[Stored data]
──────────────────────────────

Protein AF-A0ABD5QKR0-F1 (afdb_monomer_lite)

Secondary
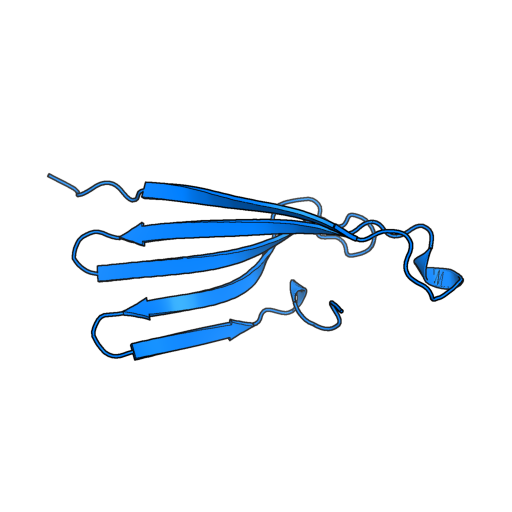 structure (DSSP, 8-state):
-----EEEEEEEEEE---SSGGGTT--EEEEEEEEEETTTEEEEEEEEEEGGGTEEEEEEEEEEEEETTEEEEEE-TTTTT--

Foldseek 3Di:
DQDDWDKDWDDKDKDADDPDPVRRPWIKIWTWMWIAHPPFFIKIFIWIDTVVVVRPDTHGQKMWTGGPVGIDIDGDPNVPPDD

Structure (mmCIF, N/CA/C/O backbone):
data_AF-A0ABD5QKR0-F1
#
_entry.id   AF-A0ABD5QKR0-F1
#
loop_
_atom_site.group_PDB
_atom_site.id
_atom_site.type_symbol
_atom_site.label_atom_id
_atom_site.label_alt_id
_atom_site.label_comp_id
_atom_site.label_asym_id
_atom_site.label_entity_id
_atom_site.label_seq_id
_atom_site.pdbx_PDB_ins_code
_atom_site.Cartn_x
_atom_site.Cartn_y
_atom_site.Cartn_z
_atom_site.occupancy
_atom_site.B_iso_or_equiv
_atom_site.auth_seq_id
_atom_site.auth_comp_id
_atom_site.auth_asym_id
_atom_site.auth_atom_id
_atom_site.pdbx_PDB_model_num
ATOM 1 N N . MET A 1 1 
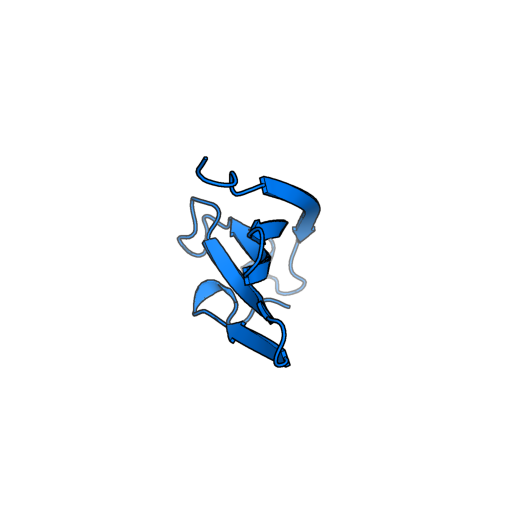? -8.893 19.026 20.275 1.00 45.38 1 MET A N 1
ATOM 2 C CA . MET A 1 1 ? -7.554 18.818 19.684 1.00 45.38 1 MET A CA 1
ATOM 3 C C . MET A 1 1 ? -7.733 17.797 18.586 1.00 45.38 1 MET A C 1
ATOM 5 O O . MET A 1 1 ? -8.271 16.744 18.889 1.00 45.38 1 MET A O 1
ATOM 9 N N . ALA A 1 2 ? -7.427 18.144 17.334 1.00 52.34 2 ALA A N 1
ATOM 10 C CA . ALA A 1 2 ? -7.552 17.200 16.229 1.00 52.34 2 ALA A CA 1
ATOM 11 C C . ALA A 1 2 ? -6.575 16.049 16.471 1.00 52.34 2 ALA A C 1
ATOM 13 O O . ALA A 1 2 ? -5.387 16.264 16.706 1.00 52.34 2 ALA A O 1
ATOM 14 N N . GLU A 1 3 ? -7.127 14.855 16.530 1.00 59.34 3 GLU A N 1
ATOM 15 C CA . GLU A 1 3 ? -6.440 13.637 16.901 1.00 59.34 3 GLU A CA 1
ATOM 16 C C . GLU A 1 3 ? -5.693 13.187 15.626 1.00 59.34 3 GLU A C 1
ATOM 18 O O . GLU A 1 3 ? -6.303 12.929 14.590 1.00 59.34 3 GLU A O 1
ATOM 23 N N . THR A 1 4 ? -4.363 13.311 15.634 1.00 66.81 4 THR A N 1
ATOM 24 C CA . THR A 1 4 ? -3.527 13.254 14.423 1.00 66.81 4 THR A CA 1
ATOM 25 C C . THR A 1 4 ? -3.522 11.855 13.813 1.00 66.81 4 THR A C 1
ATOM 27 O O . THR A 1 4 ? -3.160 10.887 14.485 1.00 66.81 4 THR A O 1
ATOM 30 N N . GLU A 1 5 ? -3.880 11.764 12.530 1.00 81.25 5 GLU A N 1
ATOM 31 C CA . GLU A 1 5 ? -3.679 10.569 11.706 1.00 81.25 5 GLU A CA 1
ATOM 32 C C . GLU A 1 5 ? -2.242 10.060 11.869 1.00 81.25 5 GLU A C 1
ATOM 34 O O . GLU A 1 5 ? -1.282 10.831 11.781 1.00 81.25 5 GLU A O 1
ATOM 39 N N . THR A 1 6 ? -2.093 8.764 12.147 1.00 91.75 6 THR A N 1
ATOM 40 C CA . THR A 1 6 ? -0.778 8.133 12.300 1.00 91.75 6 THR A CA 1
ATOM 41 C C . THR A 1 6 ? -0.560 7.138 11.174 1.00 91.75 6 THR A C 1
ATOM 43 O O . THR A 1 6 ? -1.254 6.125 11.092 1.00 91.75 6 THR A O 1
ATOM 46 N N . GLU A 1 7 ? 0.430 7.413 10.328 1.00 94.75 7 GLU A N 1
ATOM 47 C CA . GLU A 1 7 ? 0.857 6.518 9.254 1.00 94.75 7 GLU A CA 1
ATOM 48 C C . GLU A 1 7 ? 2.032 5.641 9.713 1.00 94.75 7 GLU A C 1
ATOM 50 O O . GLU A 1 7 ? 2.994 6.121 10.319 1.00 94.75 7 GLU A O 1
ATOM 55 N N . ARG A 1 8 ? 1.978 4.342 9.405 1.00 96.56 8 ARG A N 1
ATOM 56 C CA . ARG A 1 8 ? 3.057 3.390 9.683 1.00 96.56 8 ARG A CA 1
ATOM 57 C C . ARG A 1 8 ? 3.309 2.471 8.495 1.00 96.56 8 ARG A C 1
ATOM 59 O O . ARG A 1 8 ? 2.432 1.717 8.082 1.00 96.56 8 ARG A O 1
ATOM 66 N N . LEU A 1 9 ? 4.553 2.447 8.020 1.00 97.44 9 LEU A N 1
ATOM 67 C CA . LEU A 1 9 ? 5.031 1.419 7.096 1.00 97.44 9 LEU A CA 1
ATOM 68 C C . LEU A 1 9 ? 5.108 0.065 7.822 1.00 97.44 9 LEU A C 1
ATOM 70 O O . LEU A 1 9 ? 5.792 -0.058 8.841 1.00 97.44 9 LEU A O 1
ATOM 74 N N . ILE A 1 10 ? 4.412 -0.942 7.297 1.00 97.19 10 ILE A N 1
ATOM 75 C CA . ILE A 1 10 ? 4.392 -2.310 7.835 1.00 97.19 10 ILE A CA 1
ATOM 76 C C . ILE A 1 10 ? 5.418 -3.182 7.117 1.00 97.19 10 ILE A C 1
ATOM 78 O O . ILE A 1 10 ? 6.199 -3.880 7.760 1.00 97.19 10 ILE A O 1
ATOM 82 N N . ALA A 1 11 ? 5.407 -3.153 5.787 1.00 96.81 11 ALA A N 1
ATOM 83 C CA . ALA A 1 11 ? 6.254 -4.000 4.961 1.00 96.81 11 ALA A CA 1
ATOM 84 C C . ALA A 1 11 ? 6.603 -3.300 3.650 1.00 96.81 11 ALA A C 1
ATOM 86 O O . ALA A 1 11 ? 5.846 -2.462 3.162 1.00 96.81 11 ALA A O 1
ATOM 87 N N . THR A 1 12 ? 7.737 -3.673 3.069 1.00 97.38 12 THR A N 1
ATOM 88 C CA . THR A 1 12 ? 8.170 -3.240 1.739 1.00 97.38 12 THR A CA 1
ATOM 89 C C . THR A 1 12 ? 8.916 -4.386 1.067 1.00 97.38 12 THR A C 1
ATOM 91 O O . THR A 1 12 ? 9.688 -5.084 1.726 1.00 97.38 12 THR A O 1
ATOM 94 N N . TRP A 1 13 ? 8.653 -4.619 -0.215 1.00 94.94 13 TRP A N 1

──────────────────────────────

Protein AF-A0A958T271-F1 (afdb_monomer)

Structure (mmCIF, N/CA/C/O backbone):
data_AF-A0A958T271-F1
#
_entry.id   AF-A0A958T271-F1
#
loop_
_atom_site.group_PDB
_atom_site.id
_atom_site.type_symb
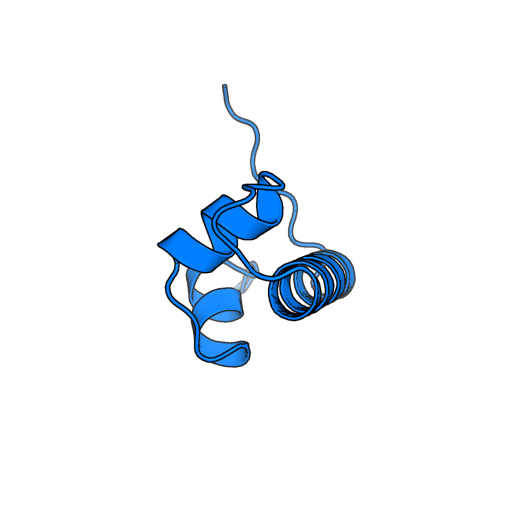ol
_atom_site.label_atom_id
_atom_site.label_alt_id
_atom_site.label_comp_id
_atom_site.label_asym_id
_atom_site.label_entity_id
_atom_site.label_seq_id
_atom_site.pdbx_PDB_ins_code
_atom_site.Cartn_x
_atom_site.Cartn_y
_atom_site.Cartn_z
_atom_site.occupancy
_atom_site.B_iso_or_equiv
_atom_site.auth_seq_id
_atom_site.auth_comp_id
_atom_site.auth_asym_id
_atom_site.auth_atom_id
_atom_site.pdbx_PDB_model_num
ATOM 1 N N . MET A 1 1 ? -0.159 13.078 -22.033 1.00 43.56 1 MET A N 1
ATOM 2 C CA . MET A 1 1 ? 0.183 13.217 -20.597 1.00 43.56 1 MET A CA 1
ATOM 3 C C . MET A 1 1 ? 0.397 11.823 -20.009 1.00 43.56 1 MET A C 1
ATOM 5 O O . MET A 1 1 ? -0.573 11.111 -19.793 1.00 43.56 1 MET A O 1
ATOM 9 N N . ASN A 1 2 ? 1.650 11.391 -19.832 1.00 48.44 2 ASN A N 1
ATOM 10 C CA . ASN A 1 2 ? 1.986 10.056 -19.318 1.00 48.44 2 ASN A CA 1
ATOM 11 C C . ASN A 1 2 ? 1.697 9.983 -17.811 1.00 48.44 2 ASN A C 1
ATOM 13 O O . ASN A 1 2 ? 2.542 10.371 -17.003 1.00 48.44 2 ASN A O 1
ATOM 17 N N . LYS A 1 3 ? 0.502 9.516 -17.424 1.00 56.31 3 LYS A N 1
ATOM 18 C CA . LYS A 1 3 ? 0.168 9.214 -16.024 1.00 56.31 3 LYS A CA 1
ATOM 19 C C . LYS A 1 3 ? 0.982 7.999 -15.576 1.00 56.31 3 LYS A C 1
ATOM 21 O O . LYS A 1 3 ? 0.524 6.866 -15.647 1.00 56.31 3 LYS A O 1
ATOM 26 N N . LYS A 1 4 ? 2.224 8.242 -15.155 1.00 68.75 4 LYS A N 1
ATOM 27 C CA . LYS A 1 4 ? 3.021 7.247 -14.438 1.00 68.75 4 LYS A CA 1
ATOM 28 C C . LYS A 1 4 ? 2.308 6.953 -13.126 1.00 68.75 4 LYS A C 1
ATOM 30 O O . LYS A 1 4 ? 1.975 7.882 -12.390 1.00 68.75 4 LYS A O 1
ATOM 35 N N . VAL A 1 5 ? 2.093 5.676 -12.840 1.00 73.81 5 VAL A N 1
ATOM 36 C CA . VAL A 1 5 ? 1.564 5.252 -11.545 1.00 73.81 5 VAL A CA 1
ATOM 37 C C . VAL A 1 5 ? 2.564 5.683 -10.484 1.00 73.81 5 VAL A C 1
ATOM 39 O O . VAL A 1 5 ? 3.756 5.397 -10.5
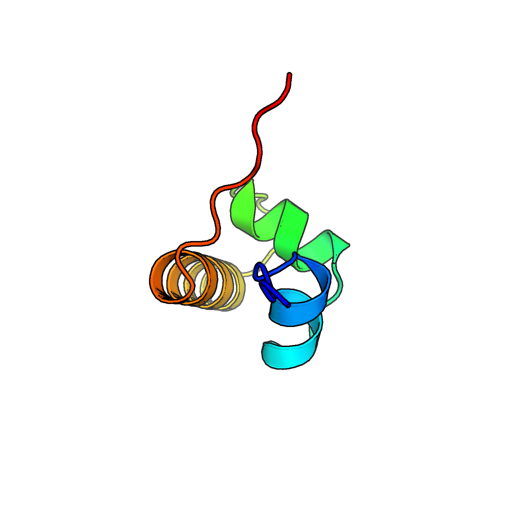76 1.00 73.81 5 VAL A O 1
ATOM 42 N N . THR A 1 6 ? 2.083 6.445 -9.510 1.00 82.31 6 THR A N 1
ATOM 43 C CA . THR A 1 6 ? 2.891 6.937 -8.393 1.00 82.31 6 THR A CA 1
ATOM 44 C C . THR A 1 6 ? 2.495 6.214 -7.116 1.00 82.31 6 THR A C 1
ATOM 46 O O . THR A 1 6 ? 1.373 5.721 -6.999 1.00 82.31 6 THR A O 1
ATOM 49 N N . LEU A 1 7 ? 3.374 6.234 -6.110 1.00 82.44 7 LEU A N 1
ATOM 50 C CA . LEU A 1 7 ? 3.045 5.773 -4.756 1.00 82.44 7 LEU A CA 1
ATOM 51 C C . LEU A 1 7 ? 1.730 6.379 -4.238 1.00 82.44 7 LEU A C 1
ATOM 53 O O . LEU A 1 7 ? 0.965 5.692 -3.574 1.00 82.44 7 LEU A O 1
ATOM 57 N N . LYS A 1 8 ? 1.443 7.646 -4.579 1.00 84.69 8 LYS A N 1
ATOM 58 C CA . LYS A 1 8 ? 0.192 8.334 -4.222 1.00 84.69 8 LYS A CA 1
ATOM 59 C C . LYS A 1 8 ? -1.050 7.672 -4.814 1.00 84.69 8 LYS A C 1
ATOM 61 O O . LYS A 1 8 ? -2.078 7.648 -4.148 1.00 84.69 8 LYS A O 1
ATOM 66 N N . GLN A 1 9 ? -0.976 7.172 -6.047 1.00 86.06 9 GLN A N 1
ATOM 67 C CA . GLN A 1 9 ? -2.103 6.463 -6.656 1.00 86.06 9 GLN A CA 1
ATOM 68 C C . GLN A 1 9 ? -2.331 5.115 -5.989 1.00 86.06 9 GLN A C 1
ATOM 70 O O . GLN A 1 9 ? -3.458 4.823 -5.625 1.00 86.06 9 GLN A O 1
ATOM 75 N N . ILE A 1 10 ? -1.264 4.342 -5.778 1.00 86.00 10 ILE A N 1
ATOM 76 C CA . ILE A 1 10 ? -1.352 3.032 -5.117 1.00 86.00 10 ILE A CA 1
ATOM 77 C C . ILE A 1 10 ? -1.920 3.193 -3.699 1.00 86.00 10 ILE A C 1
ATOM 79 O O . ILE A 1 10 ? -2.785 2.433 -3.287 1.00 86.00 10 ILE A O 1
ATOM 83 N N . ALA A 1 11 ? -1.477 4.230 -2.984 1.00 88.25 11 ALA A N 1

──────────────────────────────

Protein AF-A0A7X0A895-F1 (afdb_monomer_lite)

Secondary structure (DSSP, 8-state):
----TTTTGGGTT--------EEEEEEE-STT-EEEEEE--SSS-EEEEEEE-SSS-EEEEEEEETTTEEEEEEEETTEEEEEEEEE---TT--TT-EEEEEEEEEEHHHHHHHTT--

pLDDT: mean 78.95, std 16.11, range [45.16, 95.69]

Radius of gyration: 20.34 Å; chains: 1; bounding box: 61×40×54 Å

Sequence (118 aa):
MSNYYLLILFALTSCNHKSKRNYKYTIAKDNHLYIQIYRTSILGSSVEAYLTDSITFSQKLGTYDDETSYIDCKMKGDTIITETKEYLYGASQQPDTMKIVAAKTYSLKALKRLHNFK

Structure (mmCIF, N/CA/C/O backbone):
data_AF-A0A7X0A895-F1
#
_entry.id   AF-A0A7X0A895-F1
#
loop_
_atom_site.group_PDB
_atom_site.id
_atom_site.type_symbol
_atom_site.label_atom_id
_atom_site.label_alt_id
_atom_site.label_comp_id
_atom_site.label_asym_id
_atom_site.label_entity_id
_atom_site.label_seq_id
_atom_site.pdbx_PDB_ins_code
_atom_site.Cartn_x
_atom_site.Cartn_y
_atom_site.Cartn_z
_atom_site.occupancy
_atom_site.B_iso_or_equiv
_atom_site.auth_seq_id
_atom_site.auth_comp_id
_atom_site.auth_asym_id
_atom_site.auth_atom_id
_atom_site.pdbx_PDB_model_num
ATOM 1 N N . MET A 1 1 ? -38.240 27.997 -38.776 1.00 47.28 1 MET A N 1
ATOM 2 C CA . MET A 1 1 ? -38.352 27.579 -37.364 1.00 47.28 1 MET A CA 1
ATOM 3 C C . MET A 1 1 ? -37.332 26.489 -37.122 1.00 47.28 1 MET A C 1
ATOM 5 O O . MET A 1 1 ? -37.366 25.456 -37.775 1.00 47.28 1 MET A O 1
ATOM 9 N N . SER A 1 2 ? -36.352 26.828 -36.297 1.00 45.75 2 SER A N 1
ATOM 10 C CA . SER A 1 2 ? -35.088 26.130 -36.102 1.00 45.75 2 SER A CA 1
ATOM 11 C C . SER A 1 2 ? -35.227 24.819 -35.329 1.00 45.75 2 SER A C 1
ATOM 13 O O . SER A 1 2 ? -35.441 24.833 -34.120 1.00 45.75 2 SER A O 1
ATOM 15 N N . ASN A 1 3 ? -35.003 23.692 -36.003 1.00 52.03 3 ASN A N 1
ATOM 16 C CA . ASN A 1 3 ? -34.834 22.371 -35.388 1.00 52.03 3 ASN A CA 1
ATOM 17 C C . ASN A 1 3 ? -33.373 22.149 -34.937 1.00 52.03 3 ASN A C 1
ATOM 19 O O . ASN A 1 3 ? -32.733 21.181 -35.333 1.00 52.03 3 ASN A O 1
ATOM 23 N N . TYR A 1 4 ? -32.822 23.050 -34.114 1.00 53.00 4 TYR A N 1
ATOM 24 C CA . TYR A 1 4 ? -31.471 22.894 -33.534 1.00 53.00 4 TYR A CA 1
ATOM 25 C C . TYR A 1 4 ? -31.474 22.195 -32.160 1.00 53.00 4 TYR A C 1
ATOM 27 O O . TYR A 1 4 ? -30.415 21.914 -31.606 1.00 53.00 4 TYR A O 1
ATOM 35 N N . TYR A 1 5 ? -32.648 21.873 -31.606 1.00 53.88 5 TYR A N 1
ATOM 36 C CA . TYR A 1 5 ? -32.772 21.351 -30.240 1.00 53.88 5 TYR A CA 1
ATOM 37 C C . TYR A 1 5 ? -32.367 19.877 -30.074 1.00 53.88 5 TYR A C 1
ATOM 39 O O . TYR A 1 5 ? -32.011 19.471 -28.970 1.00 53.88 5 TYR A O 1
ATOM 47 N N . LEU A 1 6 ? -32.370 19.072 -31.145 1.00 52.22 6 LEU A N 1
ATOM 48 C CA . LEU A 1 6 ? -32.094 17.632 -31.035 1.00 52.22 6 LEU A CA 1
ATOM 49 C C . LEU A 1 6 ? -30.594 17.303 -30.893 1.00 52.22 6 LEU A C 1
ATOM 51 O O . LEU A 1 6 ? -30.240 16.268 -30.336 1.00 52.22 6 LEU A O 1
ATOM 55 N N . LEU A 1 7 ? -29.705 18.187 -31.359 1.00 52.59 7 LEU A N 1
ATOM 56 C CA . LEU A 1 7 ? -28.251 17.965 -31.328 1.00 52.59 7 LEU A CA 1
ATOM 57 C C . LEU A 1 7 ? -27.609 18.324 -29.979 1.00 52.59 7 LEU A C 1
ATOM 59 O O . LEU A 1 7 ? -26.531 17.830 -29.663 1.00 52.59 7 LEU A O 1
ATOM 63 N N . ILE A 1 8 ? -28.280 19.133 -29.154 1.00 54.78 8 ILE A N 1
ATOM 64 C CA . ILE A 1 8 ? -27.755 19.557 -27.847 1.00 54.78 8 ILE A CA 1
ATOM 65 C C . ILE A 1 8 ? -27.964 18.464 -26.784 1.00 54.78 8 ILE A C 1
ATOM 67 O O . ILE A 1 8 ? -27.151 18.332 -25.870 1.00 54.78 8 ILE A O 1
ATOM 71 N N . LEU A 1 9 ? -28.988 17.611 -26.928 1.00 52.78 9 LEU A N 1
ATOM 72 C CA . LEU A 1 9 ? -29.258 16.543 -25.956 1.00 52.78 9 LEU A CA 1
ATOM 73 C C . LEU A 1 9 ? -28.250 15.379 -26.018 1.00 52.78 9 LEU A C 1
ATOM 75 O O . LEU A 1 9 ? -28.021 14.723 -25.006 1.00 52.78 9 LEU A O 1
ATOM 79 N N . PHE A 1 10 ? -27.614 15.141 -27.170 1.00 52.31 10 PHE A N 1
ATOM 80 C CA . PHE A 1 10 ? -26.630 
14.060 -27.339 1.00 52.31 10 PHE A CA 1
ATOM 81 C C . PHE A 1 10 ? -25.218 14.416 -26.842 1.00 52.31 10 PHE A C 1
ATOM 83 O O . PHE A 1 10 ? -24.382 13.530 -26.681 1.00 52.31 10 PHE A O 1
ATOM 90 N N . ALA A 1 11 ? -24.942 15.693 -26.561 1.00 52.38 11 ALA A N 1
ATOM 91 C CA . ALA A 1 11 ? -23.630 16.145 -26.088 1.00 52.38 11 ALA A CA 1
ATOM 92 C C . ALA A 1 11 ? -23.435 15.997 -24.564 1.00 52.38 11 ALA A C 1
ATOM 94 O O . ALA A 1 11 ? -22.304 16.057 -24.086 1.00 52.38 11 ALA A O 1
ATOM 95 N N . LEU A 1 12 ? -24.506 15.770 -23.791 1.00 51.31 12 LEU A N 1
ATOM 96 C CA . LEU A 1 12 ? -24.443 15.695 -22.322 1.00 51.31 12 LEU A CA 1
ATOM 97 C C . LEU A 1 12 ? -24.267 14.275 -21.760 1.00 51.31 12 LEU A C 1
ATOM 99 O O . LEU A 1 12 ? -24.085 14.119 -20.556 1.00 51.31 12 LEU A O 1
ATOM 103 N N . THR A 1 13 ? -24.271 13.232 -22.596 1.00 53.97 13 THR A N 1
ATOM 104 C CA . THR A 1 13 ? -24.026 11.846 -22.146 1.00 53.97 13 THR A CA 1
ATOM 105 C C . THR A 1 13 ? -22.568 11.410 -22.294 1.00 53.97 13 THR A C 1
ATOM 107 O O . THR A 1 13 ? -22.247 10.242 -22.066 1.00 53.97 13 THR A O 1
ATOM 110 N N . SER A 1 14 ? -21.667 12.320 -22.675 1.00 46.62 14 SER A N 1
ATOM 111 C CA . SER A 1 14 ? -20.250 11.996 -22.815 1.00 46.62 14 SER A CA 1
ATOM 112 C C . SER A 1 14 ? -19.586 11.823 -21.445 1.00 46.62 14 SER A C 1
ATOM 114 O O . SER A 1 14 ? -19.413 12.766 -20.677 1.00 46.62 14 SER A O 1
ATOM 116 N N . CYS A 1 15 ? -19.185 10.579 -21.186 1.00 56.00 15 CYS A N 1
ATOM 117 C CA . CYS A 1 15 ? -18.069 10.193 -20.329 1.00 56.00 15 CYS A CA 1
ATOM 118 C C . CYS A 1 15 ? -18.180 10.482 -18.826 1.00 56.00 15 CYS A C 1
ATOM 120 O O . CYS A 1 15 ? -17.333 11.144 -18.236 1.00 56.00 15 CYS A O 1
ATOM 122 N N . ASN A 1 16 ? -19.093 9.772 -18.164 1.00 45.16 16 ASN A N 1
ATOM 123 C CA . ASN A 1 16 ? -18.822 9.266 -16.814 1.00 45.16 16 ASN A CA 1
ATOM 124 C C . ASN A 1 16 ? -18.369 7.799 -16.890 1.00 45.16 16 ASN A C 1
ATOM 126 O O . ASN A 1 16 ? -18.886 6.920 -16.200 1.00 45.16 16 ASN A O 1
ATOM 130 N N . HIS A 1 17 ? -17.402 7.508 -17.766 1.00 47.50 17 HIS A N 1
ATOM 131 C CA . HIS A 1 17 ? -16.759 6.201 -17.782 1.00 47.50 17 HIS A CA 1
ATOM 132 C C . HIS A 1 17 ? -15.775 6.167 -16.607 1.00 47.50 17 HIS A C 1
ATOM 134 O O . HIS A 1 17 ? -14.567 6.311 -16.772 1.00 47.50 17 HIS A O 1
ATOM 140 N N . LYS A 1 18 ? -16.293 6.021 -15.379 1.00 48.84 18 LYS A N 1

──────────────────────────────

The expected output is the lines above from the one containing "Protein AF-A0ABD5QKR0-F1 (afdb_monomer_lite)" to the one containing "ATOM 30 N N", both ends included, reproduced exactly with every picture left out.

▶ Written response:
Protein AF-A0ABD5QKR0-F1 (afdb_monomer_lite)

Secondary
 structure (DSSP, 8-state):
-----EEEEEEEEEE---SSGGGTT--EEEEEEEEEETTTEEEEEEEEEEGGGTEEEEEEEEEEEEETTEEEEEE-TTTTT--

Foldseek 3Di:
DQDDWDKDWDDKDKDADDPDPVRRPWIKIWTWMWIAHPPFFIKIFIWIDTVVVVRPDTHGQKMWTGGPVGIDIDGDPNVPPDD

Structure (mmCIF, N/CA/C/O backbone):
data_AF-A0ABD5QKR0-F1
#
_entry.id   AF-A0ABD5QKR0-F1
#
loop_
_atom_site.group_PDB
_atom_site.id
_atom_site.type_symbol
_atom_site.label_atom_id
_atom_site.label_alt_id
_atom_site.label_comp_id
_atom_site.label_asym_id
_atom_site.label_entity_id
_atom_site.label_seq_id
_atom_site.pdbx_PDB_ins_code
_atom_site.Cartn_x
_atom_site.Cartn_y
_atom_site.Cartn_z
_atom_site.occupancy
_atom_site.B_iso_or_equiv
_atom_site.auth_seq_id
_atom_site.auth_comp_id
_atom_site.auth_asym_id
_atom_site.auth_atom_id
_atom_site.pdbx_PDB_model_num
ATOM 1 N N . MET A 1 1 
? -8.893 19.026 20.275 1.00 45.38 1 MET A N 1
ATOM 2 C CA . MET A 1 1 ? -7.554 18.818 19.684 1.00 45.38 1 MET A CA 1
ATOM 3 C C . MET A 1 1 ? -7.733 17.797 18.586 1.00 45.38 1 MET A C 1
ATOM 5 O O . MET A 1 1 ? -8.271 16.744 18.889 1.00 45.38 1 MET A O 1
ATOM 9 N N . ALA A 1 2 ? -7.427 18.144 17.334 1.00 52.34 2 ALA A N 1
ATOM 10 C CA . ALA A 1 2 ? -7.552 17.200 16.229 1.00 52.34 2 ALA A CA 1
ATOM 11 C C . ALA A 1 2 ? -6.575 16.049 16.471 1.00 52.34 2 ALA A C 1
ATOM 13 O O . ALA A 1 2 ? -5.387 16.264 16.706 1.00 52.34 2 ALA A O 1
ATOM 14 N N . GLU A 1 3 ? -7.127 14.855 16.530 1.00 59.34 3 GLU A N 1
ATOM 15 C CA . GLU A 1 3 ? -6.440 13.637 16.901 1.00 59.34 3 GLU A CA 1
ATOM 16 C C . GLU A 1 3 ? -5.693 13.187 15.626 1.00 59.34 3 GLU A C 1
ATOM 18 O O . GLU A 1 3 ? -6.303 12.929 14.590 1.00 59.34 3 GLU A O 1
ATOM 23 N N . THR A 1 4 ? -4.363 13.311 15.634 1.00 66.81 4 THR A N 1
ATOM 24 C CA . THR A 1 4 ? -3.527 13.254 14.423 1.00 66.81 4 THR A CA 1
ATOM 25 C C . THR A 1 4 ? -3.522 11.855 13.813 1.00 66.81 4 THR A C 1
ATOM 27 O O . THR A 1 4 ? -3.160 10.887 14.485 1.00 66.81 4 THR A O 1
ATOM 30 N N . GLU A 1 5 ? -3.880 11.764 12.530 1.00 81.25 5 GLU A N 1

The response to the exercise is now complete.